第63章
It was natural that at such a time, when success great than had been expected had attended the efforts of the Liberals, when some dozen unexpected votes had been acquired, the leading politicians of that party should have found themselves compelled to look about them and see how these good things might be utilised. In February they certainly had not expected to be called to power in the course of the existing session. Perhaps they did not expect it yet. There was still a Conservative majority,--though but a small majority. But the strength of the minority consisted, not in the fact that the majority against them was small, but that it was decreasing. How quickly does the snowball grow into hugeness as it is rolled on;--but when the change comes in the weather how quickly does it melt, and before it is gone become a thing ugly, weak and formless! Where is the individual who does not assert to himself that he would be more loyal to a falling than to a rising friend?
Such is perhaps the nature of each one of us. But when any large number of men act together, the falling friend is apt to be deserted. There was a general feeling among politicians that Lord Drummond's ministry,--or Sir Timothy's--was failing, and the Liberals, though they could not yet count the votes by which they might hope to be supported in power, nevertheless felt that they ought to be looking to their arms.
There had been a coalition. They who are well read in the political literature of their country will remember all about that. It had perhaps succeeded in doing that for which it had been intended. The Queen's government had been carried on for two or three years. The Duke of Omnium had been the head of that Ministry; but, during those years had suffered so much as to have become utterly ashamed of the coalition,--so much as to have said often to himself that under no circumstances would he again join any Ministry. At this time there was no idea of another coalition.
That is a state of things which cannot come about frequently,--which can only be reproduced by men who have never hitherto felt the mean insipidity of such a condition. But they who had served on the Liberal side in that coalition must again put their shoulders to the wheel. Of course it was in every man's mouth that the Duke must be induced to forget his miseries and once more to take upon himself the duties of an active servant of the State.
But they who were most anxious on the subject, such men as Lord Cantrip, Mr Monk, our old friend Phineas Finn, and a few others, were almost afraid to approach him. At the moment when the coalition was broken up he had been very bitter in spirit, apparently almost arrogant, holding himself aloof from his late colleagues,--and since that, troubles had come to him, which had aggravated the soreness of his heart. His wife had died, and he had suffered much through his children. What Lord Silverbridge had done at Oxford was a matter of general conversation, and also what he had not done.
That the heir of the family should have become a renegade in politics was supposed to have greatly affected the father. Now Lord Gerald had been expelled from Cambridge, and Silverbridge was on the turf in conjunction with Major Tifto! Something, too, had oozed out into general ears about Lady Mary,--something which should have been kept secret as the grave.
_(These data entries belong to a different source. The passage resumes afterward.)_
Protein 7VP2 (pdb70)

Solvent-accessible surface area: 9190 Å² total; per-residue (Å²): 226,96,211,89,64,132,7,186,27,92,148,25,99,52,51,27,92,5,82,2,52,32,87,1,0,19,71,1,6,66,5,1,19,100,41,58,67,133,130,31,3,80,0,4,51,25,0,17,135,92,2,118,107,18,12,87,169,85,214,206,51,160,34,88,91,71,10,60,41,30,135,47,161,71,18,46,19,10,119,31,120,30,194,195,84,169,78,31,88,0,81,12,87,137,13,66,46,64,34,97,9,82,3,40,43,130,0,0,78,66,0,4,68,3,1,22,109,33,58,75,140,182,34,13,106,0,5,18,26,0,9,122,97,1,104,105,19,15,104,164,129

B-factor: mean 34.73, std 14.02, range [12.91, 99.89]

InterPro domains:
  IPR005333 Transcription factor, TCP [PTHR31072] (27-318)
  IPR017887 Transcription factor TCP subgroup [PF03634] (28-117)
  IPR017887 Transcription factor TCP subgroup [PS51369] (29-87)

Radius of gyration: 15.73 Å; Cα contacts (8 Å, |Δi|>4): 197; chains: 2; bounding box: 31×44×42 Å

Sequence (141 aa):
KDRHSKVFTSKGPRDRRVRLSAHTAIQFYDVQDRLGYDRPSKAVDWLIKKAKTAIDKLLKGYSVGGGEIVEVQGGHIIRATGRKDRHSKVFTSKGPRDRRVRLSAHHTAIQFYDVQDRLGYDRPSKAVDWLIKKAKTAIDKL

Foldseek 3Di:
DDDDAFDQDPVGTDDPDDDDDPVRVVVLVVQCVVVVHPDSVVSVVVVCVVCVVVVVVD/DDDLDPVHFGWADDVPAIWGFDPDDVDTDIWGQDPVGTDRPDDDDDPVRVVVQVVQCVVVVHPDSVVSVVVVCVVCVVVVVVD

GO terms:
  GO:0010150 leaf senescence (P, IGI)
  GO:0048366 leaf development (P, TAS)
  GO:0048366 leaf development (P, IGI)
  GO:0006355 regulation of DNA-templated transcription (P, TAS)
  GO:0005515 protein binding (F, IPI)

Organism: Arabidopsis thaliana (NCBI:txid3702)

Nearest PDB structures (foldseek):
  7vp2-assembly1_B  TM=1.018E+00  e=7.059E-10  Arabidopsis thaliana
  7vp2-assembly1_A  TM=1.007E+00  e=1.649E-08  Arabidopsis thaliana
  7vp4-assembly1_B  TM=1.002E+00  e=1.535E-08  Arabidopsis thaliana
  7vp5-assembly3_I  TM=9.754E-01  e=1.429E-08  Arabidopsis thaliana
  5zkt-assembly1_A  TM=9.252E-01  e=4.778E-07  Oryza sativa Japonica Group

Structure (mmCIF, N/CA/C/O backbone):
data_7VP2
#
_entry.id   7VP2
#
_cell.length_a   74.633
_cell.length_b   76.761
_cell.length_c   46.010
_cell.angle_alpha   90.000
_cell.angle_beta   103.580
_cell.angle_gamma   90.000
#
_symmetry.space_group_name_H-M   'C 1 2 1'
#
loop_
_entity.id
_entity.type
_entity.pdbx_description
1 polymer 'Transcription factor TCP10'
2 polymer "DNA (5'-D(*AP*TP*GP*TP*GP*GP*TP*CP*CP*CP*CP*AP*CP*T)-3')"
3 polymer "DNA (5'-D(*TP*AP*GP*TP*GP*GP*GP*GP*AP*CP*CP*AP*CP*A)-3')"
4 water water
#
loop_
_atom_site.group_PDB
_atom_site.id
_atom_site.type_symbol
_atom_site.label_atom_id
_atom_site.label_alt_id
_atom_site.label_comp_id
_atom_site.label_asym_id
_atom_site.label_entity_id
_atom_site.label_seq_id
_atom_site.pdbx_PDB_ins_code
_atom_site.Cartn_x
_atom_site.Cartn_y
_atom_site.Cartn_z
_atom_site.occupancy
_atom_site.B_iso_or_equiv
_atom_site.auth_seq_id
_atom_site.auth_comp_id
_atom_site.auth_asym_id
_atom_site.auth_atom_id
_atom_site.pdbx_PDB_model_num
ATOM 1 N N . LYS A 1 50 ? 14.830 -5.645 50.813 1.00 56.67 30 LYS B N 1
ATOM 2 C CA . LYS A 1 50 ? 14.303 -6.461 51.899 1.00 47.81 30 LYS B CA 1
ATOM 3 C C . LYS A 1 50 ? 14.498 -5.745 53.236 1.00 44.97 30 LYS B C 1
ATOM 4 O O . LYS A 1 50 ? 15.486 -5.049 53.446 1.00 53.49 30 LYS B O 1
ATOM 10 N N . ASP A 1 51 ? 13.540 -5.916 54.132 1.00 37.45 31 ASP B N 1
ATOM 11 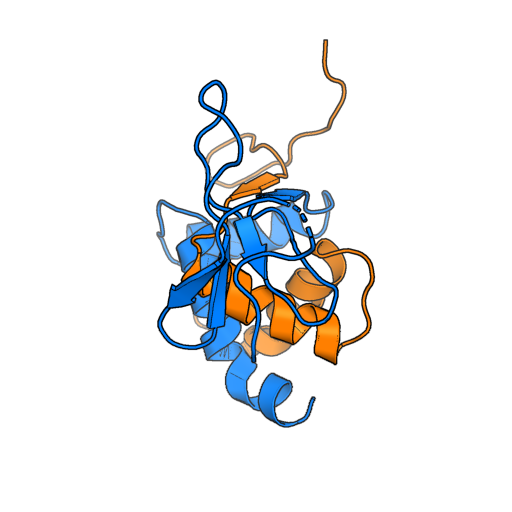C CA . ASP A 1 51 ? 13.544 -5.238 55.420 1.00 35.56 31 ASP B CA 1
ATOM 12 C C . ASP A 1 51 ? 14.322 -6.043 56.454 1.00 36.41 31 ASP B C 1
ATOM 13 O O . ASP A 1 51 ? 14.283 -7.275 56.446 1.00 37.86 31 ASP B O 1
ATOM 18 N N . ARG A 1 52 ? 15.009 -5.344 57.367 1.00 30.78 32 ARG B N 1
ATOM 19 C CA . ARG A 1 52 ? 15.792 -6.010 58.406 1.00 28.14 32 ARG B CA 1
ATOM 20 C C . ARG A 1 52 ? 15.293 -5.730 59.824 1.00 28.95 32 ARG B C 1
ATOM 21 O O . ARG A 1 52 ? 16.049 -5.908 60.784 1.00 28.63 32 ARG B O 1
ATOM 29 N N . HIS A 1 53 ? 14.035 -5.329 59.986 1.00 22.86 33 HIS B N 1
ATOM 30 C CA . HIS A 1 53 ? 13.503 -5.112 61.326 1.00 26.65 33 HIS B CA 1
ATOM 31 C C . HIS A 1 53 ? 13.210 -6.439 62.013 1.00 29.11 33 HIS B C 1
ATOM 32 O O . HIS A 1 53 ? 12.622 -7.344 61.415 1.00 24.87 33 HIS B O 1
ATOM 39 N N . SER A 1 54 ? 13.606 -6.550 63.278 1.00 20.40 34 SER B N 1
ATOM 40 C CA . SER A 1 54 ? 13.338 -7.761 64.036 1.00 27.62 34 SER B CA 1
ATOM 41 C C . SER A 1 54 ? 11.859 -7.861 64.397 1.00 28.60 34 SER B C 1
ATOM 42 O O . SER A 1 54 ? 11.170 -6.853 64.587 1.00 21.27 34 SER B O 1
ATOM 45 N N . LYS A 1 55 ? 11.365 -9.094 64.437 1.00 22.89 35 LYS B N 1
ATOM 46 C CA . LYS A 1 55 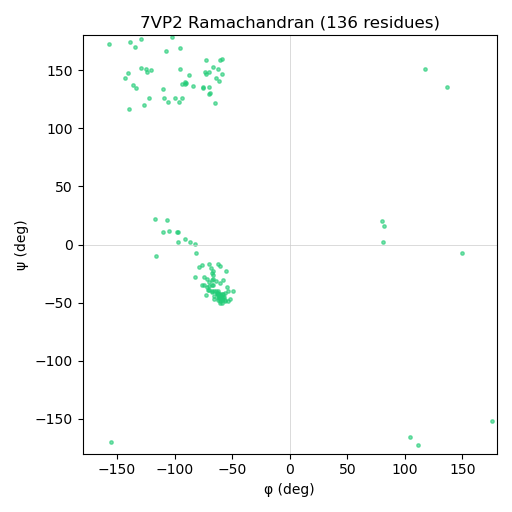? 10.083 -9.440 65.033 1.00 24.61 35 LYS B CA 1
ATOM 47 C C . LYS A 1 55 ? 10.315 -9.912 66.465 1.00 20.76 35 LYS B C 1
ATOM 48 O O . LYS A 1 55 ? 11.446 -10.148 66.877 1.00 23.71 35 LYS B O 1
ATOM 54 N N . VAL A 1 56 ? 9.235 -10.055 67.236 1.00 19.12 36 VAL B N 1
ATOM 55 C CA . VAL A 1 56 ? 9.385 -10.530 68.607 1.00 23.18 36 VAL B CA 1
ATOM 56 C C . VAL A 1 56 ? 8.594 -11.822 68.812 1.00 27.71 36 VAL B C 1
ATOM 57 O O . VAL A 1 56 ? 7.583 -12.068 68.145 1.00 20.30 36 VAL B O 1
ATOM 61 N N . PHE A 1 57 ? 9.087 -12.662 69.729 1.00 24.42 37 PHE B N 1
ATOM 62 C CA . PHE A 1 57 ? 8.383 -13.896 70.091 1.00 28.58 37 PHE B CA 1
ATOM 63 C C . PHE A 1 57 ? 7.110 -13.568 70.869 1.00 26.04 37 PHE B C 1
ATOM 64 O O . PHE A 1 57 ? 7.154 -12.815 71.846 1.00 30.13 37 PHE B O 1
ATOM 72 N N . THR A 1 58 ? 5.972 -14.133 70.453 1.00 26.84 38 THR B N 1
ATOM 73 C CA . THR A 1 58 ? 4.732 -13.997 71.217 1.00 22.60 38 THR B CA 1
ATOM 74 C C . THR A 1 58 ? 4.040 -15.351 71.326 1.00 24.22 38 THR B C 1
ATOM 75 O O . THR A 1 58 ? 4.420 -16.320 70.670 1.00 25.21 38 THR B O 1
ATOM 79 N N . SER A 1 59 ? 3.003 -15.395 72.176 1.00 28.02 39 SER B N 1
ATOM 80 C CA . SER A 1 59 ? 2.191 -16.599 72.359 1.00 27.82 39 SER B CA 1
ATOM 81 C C . SER A 1 59 ? 1.506 -17.052 71.073 1.00 30.00 39 SER B C 1
ATOM 82 O O . SER A 1 59 ? 1.083 -18.212 70.983 1.00 30.17 39 SER B O 1
ATOM 85 N N . LYS A 1 60 ? 1.389 -16.173 70.078 1.00 26.77 40 LYS B N 1
ATOM 86 C CA . LYS A 1 60 ? 0.763 -16.503 68.804 1.00 28.49 40 LYS B CA 1
ATOM 87 C C . LYS A 1 60 ? 1.763 -16.579 67.658 1.00 27.31 40 LYS B C 1
ATOM 88 O O . LYS A 1 60 ? 1.353 -16.661 66.494 1.00 28.89 40 LYS B O 1
ATOM 94 N N . GLY A 1 61 ? 3.060 -16.573 67.958 1.00 24.90 41 GLY B N 1
ATOM 95 C CA . GLY A 1 61 ? 4.079 -16.655 66.939 1.00 24.94 41 GLY B CA 1
ATOM 96 C C . GLY A 1 61 ? 4.850 -15.349 66.812 1.00 28.15 41 GLY B C 1
ATOM 97 O O . GLY A 1 61 ? 4.696 -14.427 67.615 1.00 22.17 41 GLY B O 1
ATOM 98 N N . PRO A 1 62 ? 5.710 -15.260 65.805 1.00 23.35 42 PRO B N 1
ATOM 99 C CA . PRO A 1 62 ? 6.442 -14.008 65.569 1.00 23.17 42 PRO B CA 1
ATOM 100 C C . PRO A 1 62 ? 5.483 -12.884 65.210 1.00 22.42 42 PRO B C 1
ATOM 101 O O . PRO A 1 62 ? 4.458 -13.096 64.558 1.00 26.14 42 PRO B O 1
ATOM 105 N N . ARG A 1 63 ? 5.798 -11.685 65.681 1.00 19.41 43 ARG B N 1
ATOM 106 C CA . ARG A 1 63 ? 4.942 -10.530 65.445 1.00 19.34 43 ARG B CA 1
ATOM 107 C C . ARG A 1 63 ? 5.794 -9.331 65.064 1.00 19.63 43 ARG B 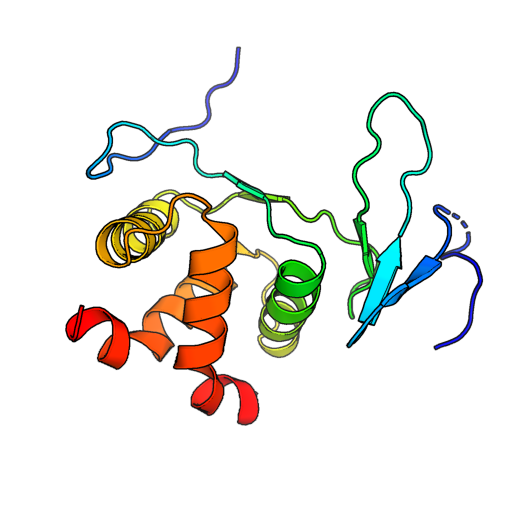C 1
ATOM 108 O O . ARG A 1 63 ? 6.829 -9.073 65.687 1.00 17.42 43 ARG B O 1
ATOM 116 N N . ASP A 1 64 ? 5.340 -8.591 64.062 1.00 18.91 44 ASP B N 1
ATOM 117 C CA . ASP A 1 64 ? 5.954 -7.311 63.727 1.00 19.63 44 ASP B CA 1
ATOM 118 C C . ASP A 1 64 ? 5.814 -6.352 64.911 1.00 17.75 44 ASP B C 1
ATOM 119 O O . ASP A 1 64 ? 4.872 -6.447 65.704 1.00 16.89 44 ASP B O 1
ATOM 124 N N . ARG A 1 65 ? 6.768 -5.429 65.042 1.00 15.23 45 ARG B N 1
ATOM 125 C CA . ARG A 1 65 ? 6.808 -4.539 66.198 1.00 14.75 45 ARG B CA 1
ATOM 126 C C . ARG A 1 65 ? 5.952 -3.286 66.032 1.00 17.13 45 ARG B C 1
ATOM 127 O O . ARG A 1 65 ? 5.918 -2.446 66.941 1.00 16.32 45 ARG B O 1
ATOM 135 N N . ARG A 1 66 ? 5.247 -3.145 64.923 1.00 17.76 46 ARG B N 1
ATOM 136 C CA . ARG A 1 66 ? 4.412 -1.968 64.704 1.00 15.78 46 ARG B CA 1
ATOM 137 C C . ARG A 1 66 ? 2.965 -2.238 65.109 1.00 17.10 46 ARG B C 1
ATOM 138 O O . ARG A 1 66 ? 2.464 -3.357 65.000 1.00 15.49 46 ARG B O 1
ATOM 146 N N . VAL A 1 67 ? 2.276 -1.182 65.526 1.00 12.91 47 VAL B N 1
ATOM 147 C CA . VAL A 1 67 ? 0.868 -1.246 65.882 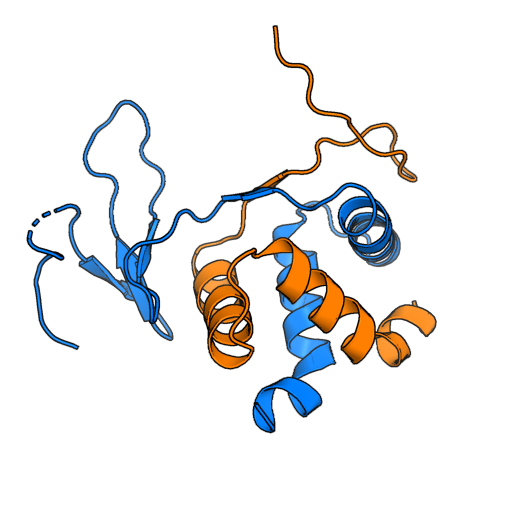1.00 13.86 47 VAL B CA 1
ATOM 148 C C . VAL A 1 67 ? 0.174 -0.063 65.221 1.00 19.56 47 VAL B C 1
ATOM 149 O O . VAL A 1 67 ? 0.668 1.064 65.311 1.00 15.33 47 VAL B O 1
ATOM 153 N N . ARG A 1 68 ? -0.980 -0.302 64.596 1.00 13.86 48 ARG B N 1
ATOM 154 C CA . ARG A 1 68 ? -1.801 0.795 64.095 1.00 17.09 48 ARG B CA 1
ATOM 155 C C . ARG A 1 68 ? -2.877 1.108 65.126 1.00 19.05 48 ARG B C 1
ATOM 156 O O . ARG A 1 68 ? -3.645 0.225 65.515 1.00 19.81 48 ARG B O 1
ATOM 164 N N . LEU A 1 69 ? -2.915 2.356 65.590 1.00 14.56 49 LEU B N 1
ATOM 165 C CA . LEU A 1 69 ? -3.914 2.778 66.569 1.00 16.07 49 LEU B CA 1
ATOM 166 C C . LEU A 1 69 ? -5.137 3.386 65.886 1.00 20.18 49 LEU B C 1
ATOM 167 O O . LEU A 1 69 ? -5.001 4.175 64.949 1.00 19.78 49 LEU B O 1
ATOM 172 N N . SER A 1 70 ? -6.331 3.046 66.379 1.00 16.24 50 SER B N 1
ATOM 173 C CA . SER A 1 70 ? -7.529 3.727 65.891 1.00 20.49 50 SER B CA 1
ATOM 174 C C . SER A 1 70 ? -7.414 5.232 66.151 1.00 17.93 50 SER B C 1
ATOM 175 O O . SER A 1 70 ? -6.642 5.680 67.000 1.00 18.68 50 SER B O 1
ATOM 178 N N . ALA A 1 71 ? -8.202 6.021 65.410 1.00 19.31 51 ALA B N 1
ATOM 179 C CA . ALA A 1 71 ? -8.089 7.474 65.533 1.00 20.38 51 ALA B CA 1
ATOM 180 C C . ALA A 1 71 ? -8.288 7.928 66.980 1.00 21.56 51 ALA B C 1
ATOM 181 O O . ALA A 1 71 ? -7.488 8.698 67.517 1.00 19.69 51 ALA B O 1
ATOM 183 N N . HIS A 1 72 ? -9.347 7.453 67.637 1.00 21.11 52 HIS B N 1
ATOM 184 C CA . HIS A 1 72 ? -9.616 7.909 69.000 1.00 21.51 52 HIS B CA 1
ATOM 185 C C . HIS A 1 72 ? -8.524 7.453 69.962 1.00 21.75 52 HIS B C 1
ATOM 186 O O . HIS A 1 72 ? -8.106 8.210 70.848 1.00 20.10 52 HIS B O 1
ATOM 193 N N . THR A 1 73 ? -8.051 6.215 69.799 1.00 17.73 53 THR B N 1
ATOM 194 C CA . THR A 1 73 ? -6.965 5.709 70.629 1.00 23.22 53 THR B CA 1
ATOM 195 C C . THR A 1 73 ? -5.685 6.504 70.431 1.00 18.44 53 THR B C 1
ATOM 196 O O . THR A 1 73 ? -4.971 6.807 71.399 1.00 19.02 53 THR B O 1
ATOM 200 N N . ALA A 1 74 ? -5.363 6.825 69.176 1.00 19.50 54 ALA B N 1
ATOM 201 C CA . ALA A 1 74 ? -4.152 7.578 68.889 1.00 18.21 54 ALA B CA 1
ATOM 202 C C . ALA A 1 74 ? -4.203 8.950 69.540 1.00 17.32 54 ALA B C 1
ATOM 203 O O . ALA A 1 74 ? -3.198 9.426 70.088 1.00 17.97 54 ALA B O 1
ATOM 205 N N . ILE A 1 75 ? -5.359 9.612 69.475 1.00 17.96 55 ILE B N 1
ATOM 206 C CA . ILE A 1 75 ? -5.470 10.943 70.078 1.00 21.30 55 ILE B CA 1
ATOM 207 C C . ILE A 1 75 ? -5.218 10.860 71.583 1.00 19.36 55 ILE B C 1
ATOM 208 O O . ILE A 1 75 ? -4.458 11.651 72.152 1.00 21.81 55 ILE B O 1
ATOM 213 N N . GLN A 1 76 ? -5.817 9.875 72.247 1.00 19.81 56 GLN B N 1
ATOM 214 C CA . GLN A 1 76 ? -5.593 9.735 73.686 1.00 20.30 56 GLN B CA 1
ATOM 215 C C . GLN A 1 76 ? -4.171 9.265 73.994 1.00 20.78 56 GLN B C 1
ATOM 216 O O . GLN A 1 76 ? -3.561 9.711 74.974 1.00 22.16 56 GLN B O 1
ATOM 222 N N . PHE A 1 77 ? -3.639 8.353 73.184 1.00 18.24 57 PHE B N 1
ATOM 223 C CA . PHE A 1 77 ? -2.280 7.866 73.412 1.00 18.45 57 PHE B CA 1
ATOM 224 C C . PHE A 1 77 ? -1.255 8.993 73.290 1.00 19.86 57 PHE B C 1
ATOM 225 O O . PHE A 1 77 ? -0.375 9.146 74.149 1.00 20.19 57 PHE B O 1
ATOM 233 N N . TYR A 1 78 ? -1.347 9.790 72.228 1.00 17.80 58 TYR B N 1
ATOM 234 C CA . TYR A 1 78 ? -0.370 10.864 72.038 1.00 18.30 58 TYR B CA 1
ATOM 235 C C . TYR A 1 78 ? -0.485 11.941 73.107 1.00 22.01 58 TYR B C 1
ATOM 236 O O . TYR A 1 78 ? 0.513 12.604 73.426 1.00 20.81 58 TYR B O 1
ATOM 245 N N . ASP A 1 79 ? -1.688 12.149 73.653 1.00 20.70 59 ASP B N 1
ATOM 246 C CA . ASP A 1 79 ? -1.843 13.036 74.806 1.00 25.11 59 ASP B CA 1
ATOM 247 C C . ASP A 1 79 ? -0.991 12.553 75.978 1.00 23.65 59 ASP B C 1
ATOM 248 O O . ASP A 1 79 ? -0.290 13.343 76.624 1.00 24.46 59 ASP B O 1
ATOM 253 N N . VAL A 1 80 ? -1.045 11.250 76.268 1.00 22.31 60 VAL B N 1
ATOM 254 C CA . VAL A 1 80 ? -0.194 10.674 77.309 1.00 22.92 60 VAL B CA 1
ATOM 255 C C . VAL A 1 80 ? 1.278 10.871 76.962 1.00 28.32 60 VAL B C 1
ATOM 256 O O . VAL A 1 80 ? 2.074 11.327 77.791 1.00 26.90 60 VAL B O 1
ATOM 260 N N . GLN A 1 81 ? 1.665 10.511 75.732 1.00 23.48 61 GLN B N 1
ATOM 261 C CA . GLN A 1 81 ? 3.070 10.624 75.338 1.00 22.85 61 GLN B CA 1
ATOM 262 C C . GLN A 1 81 ? 3.568 12.054 75.475 1.00 27.71 61 GLN B C 1
ATOM 263 O O . GLN A 1 81 ? 4.680 12.287 75.964 1.00 26.15 61 GLN B O 1
ATOM 269 N N . ASP A 1 82 ? 2.761 13.026 75.051 1.00 23.55 62 ASP B N 1
ATOM 270 C CA . ASP A 1 82 ? 3.226 14.408 75.069 1.00 24.18 62 ASP B CA 1
ATOM 271 C C . ASP A 1 82 ? 3.212 14.981 76.475 1.00 27.06 62 ASP B C 1
ATOM 272 O O . ASP A 1 82 ? 4.066 15.805 76.827 1.00 29.56 62 ASP B O 1
ATOM 277 N N . ARG A 1 83 ? 2.240 14.580 77.293 1.00 26.57 63 ARG B N 1
ATOM 278 C CA . ARG A 1 83 ? 2.259 15.051 78.668 1.00 32.86 63 ARG B CA 1
ATOM 279 C C . ARG A 1 83 ? 3.435 14.466 79.433 1.00 32.09 63 ARG B C 1
ATOM 280 O O . ARG A 1 83 ? 3.885 15.078 80.402 1.00 31.57 63 ARG B O 1
ATOM 288 N N . LEU A 1 84 ? 3.948 13.306 79.004 1.00 29.04 64 LEU B N 1
ATOM 289 C CA . LEU A 1 84 ? 5.154 12.730 79.590 1.00 33.51 64 LEU B CA 1
ATOM 290 C C . LEU A 1 84 ? 6.434 13.379 79.075 1.00 31.34 64 LEU B C 1
ATOM 291 O O . LEU A 1 84 ? 7.485 13.220 79.700 1.00 30.53 64 LEU B O 1
ATOM 296 N N . GLY A 1 85 ? 6.381 14.066 77.937 1.00 31.13 65 GLY B N 1
ATOM 297 C CA . GLY A 1 85 ? 7.576 14.648 77.360 1.00 34.97 65 GLY B CA 1
ATOM 298 C C . GLY A 1 85 ? 8.464 13.693 76.593 1.00 37.75 65 GLY B C 1
ATOM 299 O O . GLY A 1 85 ? 9.644 13.990 76.391 1.00 36.19 65 GLY B O 1
ATOM 300 N N . TYR A 1 86 ? 7.941 12.554 76.148 1.00 27.92 66 TYR B N 1
ATOM 301 C CA . TYR A 1 86 ? 8.743 11.569 75.430 1.00 31.51 66 TYR B CA 1
ATOM 302 C C . TYR A 1 86 ? 8.713 11.830 73.929 1.00 33.05 66 TYR B C 1
ATOM 303 O O . TYR A 1 86 ? 7.664 12.159 73.371 1.00 28.62 66 TYR B O 1
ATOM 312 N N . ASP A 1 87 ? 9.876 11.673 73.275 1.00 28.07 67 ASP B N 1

It had therefore come to pass that it was difficult even to address the Duke.
There was but one man, and but one, who could do this with ease to himself;--and that man was at last put into motion at the instance of the leaders of the party. The old Duke of St Bungay wrote the following letter to the Duke of Omnium. The letter purported to be an excuse for the writer's own defalcations. But the chief object of the writer was to induce the younger Duke once more to submit to harness.
'Longroyston, 3 June, 187-
'DEAR DUKE OF OMNIUM, 'How quickly the things come round! I had thought that I should never again have been called upon even to think of the formation of another Liberal Ministry; and now, though it was but yesterday that were all telling ourselves that we were thoroughly manumitted from our labours by the altered opinions of the country, sundry of our old friends have again been putting their heads together.
'Did they not do so they would neglect a manifest duty. Nothing is more essential to the political well-being of the country than that the leaders on both sides in politics should be prepared for their duties. But for myself, I am bound at last to put in the old plea with a determination that it shall be respected. "Solve senescentem." It is now, if I calculate rightly, exactly fifty years since I first entered public life in obedience to the advice of Lord Grey. I had then already sat five years in the House of Commons. I had assisted humbly in the emancipation of the Roman Catholics, and have learned by the legislative troubles of just half a century that those whom we then invited to sit with us in Parliament have been in all things our worst enemies. But what then? had we benefited only those who love us, would not the sinners also,--or even the Tories,--have done as much as that?
'But such memories are of no avail now. I write to say that after so much of active political life, I will at last retire. My friends when they see me inspecting a pigsty or picking a peach are apt to remind me that I can still stand on my legs, and with more of compliment than of kindness will argue therefore that I ought still to undertake active duties in Parliament. I can select my own hours for pigs and peaches, and should I, through the dotage of age, make mistakes as to the breeding of one or the flavour of the other, the harm done will not go far. In politics I have done my work. What you and others in the arena do will interest me more than all other things in this world, I think and hope, to my dying day. But I will not trouble the workers with the querulousness of old age.